═════ Data in this exercise ═════
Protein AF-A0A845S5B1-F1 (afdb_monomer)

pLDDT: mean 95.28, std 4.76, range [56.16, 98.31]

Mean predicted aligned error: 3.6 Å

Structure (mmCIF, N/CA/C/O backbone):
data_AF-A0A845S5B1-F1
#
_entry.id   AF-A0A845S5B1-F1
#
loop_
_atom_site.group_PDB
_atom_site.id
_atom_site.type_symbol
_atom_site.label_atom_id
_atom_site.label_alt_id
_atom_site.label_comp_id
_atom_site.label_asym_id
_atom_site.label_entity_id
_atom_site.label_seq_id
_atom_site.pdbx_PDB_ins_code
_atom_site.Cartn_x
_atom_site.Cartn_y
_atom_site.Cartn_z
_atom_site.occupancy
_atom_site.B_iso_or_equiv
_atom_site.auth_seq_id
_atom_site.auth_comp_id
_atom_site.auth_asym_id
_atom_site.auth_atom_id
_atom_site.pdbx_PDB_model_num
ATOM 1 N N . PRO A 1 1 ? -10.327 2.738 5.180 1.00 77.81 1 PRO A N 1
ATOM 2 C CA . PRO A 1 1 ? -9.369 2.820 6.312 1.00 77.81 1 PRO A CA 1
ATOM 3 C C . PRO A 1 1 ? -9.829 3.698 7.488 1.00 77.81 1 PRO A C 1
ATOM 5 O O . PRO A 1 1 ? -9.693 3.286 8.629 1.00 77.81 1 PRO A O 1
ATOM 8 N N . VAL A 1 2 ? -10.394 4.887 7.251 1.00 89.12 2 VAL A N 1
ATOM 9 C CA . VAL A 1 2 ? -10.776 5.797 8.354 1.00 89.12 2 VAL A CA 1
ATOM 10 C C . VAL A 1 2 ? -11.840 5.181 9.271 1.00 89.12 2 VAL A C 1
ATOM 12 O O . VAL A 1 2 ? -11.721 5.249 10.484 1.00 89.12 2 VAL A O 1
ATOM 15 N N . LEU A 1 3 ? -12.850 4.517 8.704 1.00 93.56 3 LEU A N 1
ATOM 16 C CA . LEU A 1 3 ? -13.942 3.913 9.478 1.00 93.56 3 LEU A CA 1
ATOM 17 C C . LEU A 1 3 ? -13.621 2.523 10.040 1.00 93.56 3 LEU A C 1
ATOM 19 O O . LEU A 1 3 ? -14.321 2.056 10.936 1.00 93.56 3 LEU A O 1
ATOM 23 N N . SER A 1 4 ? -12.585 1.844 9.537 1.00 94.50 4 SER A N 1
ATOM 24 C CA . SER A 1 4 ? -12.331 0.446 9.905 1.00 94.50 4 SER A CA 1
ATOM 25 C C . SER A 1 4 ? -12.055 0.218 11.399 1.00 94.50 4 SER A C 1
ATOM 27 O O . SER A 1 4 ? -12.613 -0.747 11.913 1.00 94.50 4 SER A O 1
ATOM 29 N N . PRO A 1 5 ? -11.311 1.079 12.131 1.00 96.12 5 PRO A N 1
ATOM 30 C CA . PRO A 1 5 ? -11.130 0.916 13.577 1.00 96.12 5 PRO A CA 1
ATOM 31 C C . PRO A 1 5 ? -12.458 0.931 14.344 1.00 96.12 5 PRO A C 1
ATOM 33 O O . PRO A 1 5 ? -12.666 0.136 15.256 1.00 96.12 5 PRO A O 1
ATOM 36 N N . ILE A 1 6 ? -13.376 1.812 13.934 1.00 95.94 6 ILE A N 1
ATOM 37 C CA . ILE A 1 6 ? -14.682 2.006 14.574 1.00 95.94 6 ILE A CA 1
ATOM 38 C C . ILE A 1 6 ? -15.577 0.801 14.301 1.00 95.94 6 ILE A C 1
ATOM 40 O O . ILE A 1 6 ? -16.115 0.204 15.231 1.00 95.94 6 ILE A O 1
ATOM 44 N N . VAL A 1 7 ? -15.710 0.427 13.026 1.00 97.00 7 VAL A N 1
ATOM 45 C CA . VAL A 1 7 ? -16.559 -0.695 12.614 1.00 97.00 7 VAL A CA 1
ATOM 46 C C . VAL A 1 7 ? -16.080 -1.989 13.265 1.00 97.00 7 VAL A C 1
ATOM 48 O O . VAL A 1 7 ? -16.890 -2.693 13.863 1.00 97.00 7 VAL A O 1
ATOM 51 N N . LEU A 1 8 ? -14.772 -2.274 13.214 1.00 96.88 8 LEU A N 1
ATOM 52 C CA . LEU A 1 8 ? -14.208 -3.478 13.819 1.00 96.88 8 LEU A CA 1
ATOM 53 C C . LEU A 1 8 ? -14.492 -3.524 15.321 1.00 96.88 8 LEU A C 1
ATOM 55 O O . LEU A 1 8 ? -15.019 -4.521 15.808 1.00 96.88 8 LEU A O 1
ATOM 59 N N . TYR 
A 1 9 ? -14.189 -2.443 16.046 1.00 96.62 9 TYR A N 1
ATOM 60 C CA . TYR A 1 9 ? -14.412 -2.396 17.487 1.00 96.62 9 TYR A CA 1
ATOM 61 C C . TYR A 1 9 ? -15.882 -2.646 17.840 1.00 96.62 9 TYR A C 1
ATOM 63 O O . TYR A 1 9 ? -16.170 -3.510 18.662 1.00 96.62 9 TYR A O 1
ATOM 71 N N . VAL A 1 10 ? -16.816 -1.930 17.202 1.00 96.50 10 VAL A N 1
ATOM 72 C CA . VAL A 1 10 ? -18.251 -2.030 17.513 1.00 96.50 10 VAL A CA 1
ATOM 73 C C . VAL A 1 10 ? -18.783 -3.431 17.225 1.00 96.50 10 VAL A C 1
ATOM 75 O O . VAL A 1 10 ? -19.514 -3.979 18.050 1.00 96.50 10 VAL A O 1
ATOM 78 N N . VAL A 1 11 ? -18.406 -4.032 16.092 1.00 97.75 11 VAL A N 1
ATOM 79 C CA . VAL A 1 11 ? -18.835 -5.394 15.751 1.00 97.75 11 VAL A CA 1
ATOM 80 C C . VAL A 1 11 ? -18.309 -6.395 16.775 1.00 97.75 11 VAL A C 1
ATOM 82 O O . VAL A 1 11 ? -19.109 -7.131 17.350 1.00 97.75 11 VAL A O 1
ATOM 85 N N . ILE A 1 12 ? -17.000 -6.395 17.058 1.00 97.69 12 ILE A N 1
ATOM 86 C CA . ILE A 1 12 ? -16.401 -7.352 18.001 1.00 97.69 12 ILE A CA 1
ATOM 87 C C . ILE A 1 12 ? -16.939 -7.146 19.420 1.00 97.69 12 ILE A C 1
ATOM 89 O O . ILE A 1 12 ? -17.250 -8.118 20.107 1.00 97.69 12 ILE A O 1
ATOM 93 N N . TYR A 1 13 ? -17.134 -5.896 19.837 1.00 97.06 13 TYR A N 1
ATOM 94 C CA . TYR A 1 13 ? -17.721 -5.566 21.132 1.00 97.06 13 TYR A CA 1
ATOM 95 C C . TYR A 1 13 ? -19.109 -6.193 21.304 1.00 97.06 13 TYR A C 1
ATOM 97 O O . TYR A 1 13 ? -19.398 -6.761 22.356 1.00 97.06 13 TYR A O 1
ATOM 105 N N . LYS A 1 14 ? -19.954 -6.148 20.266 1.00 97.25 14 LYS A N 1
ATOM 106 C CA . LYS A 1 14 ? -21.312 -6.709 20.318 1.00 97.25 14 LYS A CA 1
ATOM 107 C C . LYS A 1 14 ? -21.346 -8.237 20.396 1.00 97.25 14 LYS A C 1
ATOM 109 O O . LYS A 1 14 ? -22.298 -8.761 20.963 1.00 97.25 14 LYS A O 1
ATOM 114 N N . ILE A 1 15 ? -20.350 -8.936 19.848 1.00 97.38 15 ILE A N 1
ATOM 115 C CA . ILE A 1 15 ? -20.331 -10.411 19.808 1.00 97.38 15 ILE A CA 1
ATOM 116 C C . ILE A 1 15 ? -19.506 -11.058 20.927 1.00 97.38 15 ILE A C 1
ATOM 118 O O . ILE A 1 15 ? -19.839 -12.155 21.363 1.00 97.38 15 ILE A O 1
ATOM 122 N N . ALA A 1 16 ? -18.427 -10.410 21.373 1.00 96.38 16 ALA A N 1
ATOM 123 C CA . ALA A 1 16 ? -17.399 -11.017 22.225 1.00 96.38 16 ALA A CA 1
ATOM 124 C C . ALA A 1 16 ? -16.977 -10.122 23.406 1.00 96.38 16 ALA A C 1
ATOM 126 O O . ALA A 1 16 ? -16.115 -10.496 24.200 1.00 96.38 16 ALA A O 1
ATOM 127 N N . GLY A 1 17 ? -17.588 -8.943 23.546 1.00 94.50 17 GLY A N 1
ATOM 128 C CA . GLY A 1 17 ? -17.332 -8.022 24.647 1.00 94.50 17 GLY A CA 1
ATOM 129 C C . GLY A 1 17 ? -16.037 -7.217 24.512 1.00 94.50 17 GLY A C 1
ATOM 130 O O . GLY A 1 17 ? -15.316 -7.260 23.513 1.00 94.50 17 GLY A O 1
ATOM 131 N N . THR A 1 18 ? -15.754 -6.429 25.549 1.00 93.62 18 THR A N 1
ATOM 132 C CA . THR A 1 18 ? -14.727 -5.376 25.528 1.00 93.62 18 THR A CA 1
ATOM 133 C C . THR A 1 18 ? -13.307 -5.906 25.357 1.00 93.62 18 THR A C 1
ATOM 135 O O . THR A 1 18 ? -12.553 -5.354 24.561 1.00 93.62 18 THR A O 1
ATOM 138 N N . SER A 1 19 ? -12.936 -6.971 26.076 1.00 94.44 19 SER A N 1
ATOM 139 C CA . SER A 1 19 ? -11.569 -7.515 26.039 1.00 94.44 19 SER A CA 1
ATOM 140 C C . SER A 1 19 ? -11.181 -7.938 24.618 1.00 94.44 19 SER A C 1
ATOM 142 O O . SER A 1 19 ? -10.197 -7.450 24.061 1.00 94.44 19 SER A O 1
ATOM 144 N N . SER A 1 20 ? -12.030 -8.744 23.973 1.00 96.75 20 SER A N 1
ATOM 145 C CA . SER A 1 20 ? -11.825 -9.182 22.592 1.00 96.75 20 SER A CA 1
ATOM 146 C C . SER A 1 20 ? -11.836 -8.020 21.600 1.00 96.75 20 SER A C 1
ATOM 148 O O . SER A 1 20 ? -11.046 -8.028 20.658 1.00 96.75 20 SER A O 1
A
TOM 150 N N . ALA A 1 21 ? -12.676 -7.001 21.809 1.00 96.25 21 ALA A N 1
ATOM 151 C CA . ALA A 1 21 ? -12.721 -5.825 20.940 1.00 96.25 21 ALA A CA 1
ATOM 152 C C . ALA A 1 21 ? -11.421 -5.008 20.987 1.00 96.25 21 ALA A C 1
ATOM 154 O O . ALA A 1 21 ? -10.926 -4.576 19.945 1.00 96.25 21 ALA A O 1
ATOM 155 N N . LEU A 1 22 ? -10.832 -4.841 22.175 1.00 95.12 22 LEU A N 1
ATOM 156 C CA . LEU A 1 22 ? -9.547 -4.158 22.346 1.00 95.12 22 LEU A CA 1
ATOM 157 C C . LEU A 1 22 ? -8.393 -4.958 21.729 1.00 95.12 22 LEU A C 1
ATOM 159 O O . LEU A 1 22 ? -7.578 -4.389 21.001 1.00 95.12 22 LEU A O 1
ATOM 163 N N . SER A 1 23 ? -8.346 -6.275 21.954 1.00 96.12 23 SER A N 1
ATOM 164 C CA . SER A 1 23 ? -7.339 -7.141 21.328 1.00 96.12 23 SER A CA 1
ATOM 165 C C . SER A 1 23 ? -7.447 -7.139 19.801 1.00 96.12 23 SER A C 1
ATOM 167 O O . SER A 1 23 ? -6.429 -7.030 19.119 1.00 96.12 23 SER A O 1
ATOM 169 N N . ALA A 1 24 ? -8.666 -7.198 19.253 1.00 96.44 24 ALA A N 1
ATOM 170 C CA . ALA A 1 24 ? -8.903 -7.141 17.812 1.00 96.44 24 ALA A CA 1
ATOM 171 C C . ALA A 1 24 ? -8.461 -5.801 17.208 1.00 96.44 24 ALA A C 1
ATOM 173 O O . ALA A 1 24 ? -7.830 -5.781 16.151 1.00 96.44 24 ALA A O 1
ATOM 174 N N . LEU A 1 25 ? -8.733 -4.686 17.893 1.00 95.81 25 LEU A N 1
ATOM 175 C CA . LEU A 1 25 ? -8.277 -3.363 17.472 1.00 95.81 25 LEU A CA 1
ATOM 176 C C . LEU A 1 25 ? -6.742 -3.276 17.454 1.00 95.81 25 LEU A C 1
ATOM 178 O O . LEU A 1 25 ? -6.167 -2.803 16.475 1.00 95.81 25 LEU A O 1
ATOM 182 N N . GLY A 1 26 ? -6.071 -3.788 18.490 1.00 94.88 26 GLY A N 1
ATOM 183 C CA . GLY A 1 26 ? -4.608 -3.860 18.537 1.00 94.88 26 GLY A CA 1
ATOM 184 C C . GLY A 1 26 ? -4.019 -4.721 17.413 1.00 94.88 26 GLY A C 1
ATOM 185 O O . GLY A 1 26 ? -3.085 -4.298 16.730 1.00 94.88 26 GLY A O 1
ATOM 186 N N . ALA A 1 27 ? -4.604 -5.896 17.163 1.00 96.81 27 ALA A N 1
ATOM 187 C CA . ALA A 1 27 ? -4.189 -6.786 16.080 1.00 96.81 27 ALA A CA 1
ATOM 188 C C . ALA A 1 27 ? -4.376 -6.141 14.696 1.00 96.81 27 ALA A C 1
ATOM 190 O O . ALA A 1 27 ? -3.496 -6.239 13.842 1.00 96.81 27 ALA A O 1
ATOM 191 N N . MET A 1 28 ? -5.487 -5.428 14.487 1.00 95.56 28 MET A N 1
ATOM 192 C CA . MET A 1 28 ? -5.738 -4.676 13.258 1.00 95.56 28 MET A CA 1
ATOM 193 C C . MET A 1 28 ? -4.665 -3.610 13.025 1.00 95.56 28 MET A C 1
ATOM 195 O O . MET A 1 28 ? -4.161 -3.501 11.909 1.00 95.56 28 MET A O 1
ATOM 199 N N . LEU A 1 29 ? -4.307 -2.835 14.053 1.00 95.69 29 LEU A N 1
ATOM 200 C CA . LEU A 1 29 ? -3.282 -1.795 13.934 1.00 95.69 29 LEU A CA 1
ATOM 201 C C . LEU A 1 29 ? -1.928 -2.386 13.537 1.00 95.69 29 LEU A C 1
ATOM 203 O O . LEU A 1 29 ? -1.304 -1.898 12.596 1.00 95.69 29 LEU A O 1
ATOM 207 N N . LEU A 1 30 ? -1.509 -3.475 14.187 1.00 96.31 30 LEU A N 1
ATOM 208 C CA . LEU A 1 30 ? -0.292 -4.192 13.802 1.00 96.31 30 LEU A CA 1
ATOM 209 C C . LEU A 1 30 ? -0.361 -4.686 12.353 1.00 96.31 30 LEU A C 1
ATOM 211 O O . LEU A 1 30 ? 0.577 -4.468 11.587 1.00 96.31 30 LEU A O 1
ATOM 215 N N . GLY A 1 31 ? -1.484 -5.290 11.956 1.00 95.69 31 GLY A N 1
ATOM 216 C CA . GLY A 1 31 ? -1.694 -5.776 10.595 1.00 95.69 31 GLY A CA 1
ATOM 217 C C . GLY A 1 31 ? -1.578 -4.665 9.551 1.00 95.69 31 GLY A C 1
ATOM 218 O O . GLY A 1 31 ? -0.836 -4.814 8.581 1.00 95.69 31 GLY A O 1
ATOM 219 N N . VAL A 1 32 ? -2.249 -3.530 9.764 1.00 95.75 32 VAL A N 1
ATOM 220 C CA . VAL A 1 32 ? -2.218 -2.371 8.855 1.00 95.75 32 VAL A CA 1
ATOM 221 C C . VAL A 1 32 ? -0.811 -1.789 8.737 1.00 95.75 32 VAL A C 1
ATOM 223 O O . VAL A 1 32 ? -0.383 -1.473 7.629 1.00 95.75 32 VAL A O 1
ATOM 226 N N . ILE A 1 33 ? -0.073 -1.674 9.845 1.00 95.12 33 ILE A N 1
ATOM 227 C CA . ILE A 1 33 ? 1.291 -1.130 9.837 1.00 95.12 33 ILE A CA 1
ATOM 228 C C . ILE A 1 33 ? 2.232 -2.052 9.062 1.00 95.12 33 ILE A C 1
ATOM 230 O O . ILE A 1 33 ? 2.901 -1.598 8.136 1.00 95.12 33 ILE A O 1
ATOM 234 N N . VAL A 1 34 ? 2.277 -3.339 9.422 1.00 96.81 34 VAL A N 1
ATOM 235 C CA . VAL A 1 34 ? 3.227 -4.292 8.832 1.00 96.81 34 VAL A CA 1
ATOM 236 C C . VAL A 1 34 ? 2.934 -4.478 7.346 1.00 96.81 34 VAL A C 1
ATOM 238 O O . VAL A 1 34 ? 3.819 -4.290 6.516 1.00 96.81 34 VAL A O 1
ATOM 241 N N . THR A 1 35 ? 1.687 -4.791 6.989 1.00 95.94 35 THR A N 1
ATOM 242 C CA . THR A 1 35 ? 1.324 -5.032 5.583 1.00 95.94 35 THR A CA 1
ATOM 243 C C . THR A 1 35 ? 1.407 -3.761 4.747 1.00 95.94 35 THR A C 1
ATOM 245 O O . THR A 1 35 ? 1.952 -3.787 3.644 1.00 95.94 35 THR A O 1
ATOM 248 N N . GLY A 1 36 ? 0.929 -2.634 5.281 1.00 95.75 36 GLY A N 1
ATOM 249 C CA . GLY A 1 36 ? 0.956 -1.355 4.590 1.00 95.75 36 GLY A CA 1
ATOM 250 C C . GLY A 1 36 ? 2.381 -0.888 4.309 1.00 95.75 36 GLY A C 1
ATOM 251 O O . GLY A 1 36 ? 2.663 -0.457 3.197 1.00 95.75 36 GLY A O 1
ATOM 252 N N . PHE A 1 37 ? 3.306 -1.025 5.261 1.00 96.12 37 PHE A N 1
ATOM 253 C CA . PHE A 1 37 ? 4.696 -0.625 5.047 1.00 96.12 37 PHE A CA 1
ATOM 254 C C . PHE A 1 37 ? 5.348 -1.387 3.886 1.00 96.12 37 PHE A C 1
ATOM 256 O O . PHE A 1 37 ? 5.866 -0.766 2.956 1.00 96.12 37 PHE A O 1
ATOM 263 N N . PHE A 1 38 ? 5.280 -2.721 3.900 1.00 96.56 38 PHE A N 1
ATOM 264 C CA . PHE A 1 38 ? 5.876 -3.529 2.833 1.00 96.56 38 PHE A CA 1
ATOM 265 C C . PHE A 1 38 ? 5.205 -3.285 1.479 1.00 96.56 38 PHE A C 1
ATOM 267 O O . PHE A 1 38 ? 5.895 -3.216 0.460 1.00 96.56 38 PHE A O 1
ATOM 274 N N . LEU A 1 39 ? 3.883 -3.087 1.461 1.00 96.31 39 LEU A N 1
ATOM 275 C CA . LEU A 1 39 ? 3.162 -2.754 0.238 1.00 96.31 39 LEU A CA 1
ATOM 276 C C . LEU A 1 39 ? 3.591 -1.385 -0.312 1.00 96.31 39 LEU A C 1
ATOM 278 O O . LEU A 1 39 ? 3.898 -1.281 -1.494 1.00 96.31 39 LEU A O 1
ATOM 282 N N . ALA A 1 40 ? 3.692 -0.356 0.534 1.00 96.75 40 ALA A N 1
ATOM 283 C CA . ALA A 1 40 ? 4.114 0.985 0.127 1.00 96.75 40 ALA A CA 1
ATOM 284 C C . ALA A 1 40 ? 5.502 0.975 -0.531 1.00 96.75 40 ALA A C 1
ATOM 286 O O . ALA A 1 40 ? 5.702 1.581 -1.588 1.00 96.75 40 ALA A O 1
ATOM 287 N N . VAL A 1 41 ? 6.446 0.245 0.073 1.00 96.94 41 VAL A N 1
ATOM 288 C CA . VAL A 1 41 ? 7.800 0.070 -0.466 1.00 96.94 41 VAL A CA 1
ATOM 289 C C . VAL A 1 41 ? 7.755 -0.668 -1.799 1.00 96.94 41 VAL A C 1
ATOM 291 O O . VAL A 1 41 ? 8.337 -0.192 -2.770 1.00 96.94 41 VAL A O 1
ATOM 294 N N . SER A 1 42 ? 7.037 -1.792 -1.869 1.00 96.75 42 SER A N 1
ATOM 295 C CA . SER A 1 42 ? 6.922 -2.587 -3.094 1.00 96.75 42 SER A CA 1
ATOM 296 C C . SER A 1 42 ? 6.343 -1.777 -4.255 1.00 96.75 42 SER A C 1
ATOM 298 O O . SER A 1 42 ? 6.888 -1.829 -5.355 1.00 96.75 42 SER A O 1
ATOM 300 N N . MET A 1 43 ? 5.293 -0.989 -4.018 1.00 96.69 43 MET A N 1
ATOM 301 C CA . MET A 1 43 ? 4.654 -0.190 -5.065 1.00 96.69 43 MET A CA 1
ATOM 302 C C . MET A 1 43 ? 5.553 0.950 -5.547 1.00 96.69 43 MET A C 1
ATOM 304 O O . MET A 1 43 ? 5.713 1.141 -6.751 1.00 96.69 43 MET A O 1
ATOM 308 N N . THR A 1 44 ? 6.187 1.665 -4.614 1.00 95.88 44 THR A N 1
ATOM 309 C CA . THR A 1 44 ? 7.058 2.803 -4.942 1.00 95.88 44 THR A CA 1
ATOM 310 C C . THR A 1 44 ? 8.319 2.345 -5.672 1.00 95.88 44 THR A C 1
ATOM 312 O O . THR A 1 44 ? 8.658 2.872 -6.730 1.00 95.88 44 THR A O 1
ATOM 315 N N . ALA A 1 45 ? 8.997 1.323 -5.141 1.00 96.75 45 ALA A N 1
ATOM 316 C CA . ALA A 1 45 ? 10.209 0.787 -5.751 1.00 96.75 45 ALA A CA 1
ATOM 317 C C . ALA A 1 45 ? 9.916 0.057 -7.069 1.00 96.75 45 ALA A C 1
═════
In the data above, which lines lie between the line with "ATOM 138 N N" and the line with "ATOM 145 C CA", inclusive? Print those lines exactly and nothing else.

ATOM 138 N N . SER A 1 19 ? -12.936 -6.971 26.076 1.00 94.44 19 SER A N 1
ATOM 139 C CA . SER A 1 19 ? -11.569 -7.515 26.039 1.00 94.44 19 SER A CA 1
ATOM 140 C C . SER A 1 19 ? -11.181 -7.938 24.618 1.00 94.44 19 SER A C 1
ATOM 142 O O . SER A 1 19 ? -10.197 -7.450 24.061 1.00 94.44 19 SER A O 1
ATOM 144 N N . SER A 1 20 ? -12.030 -8.744 23.973 1.00 96.75 20 SER A N 1
ATOM 145 C CA . SER A 1 20 ? -11.825 -9.182 22.592 1.00 96.75 20 SER A CA 1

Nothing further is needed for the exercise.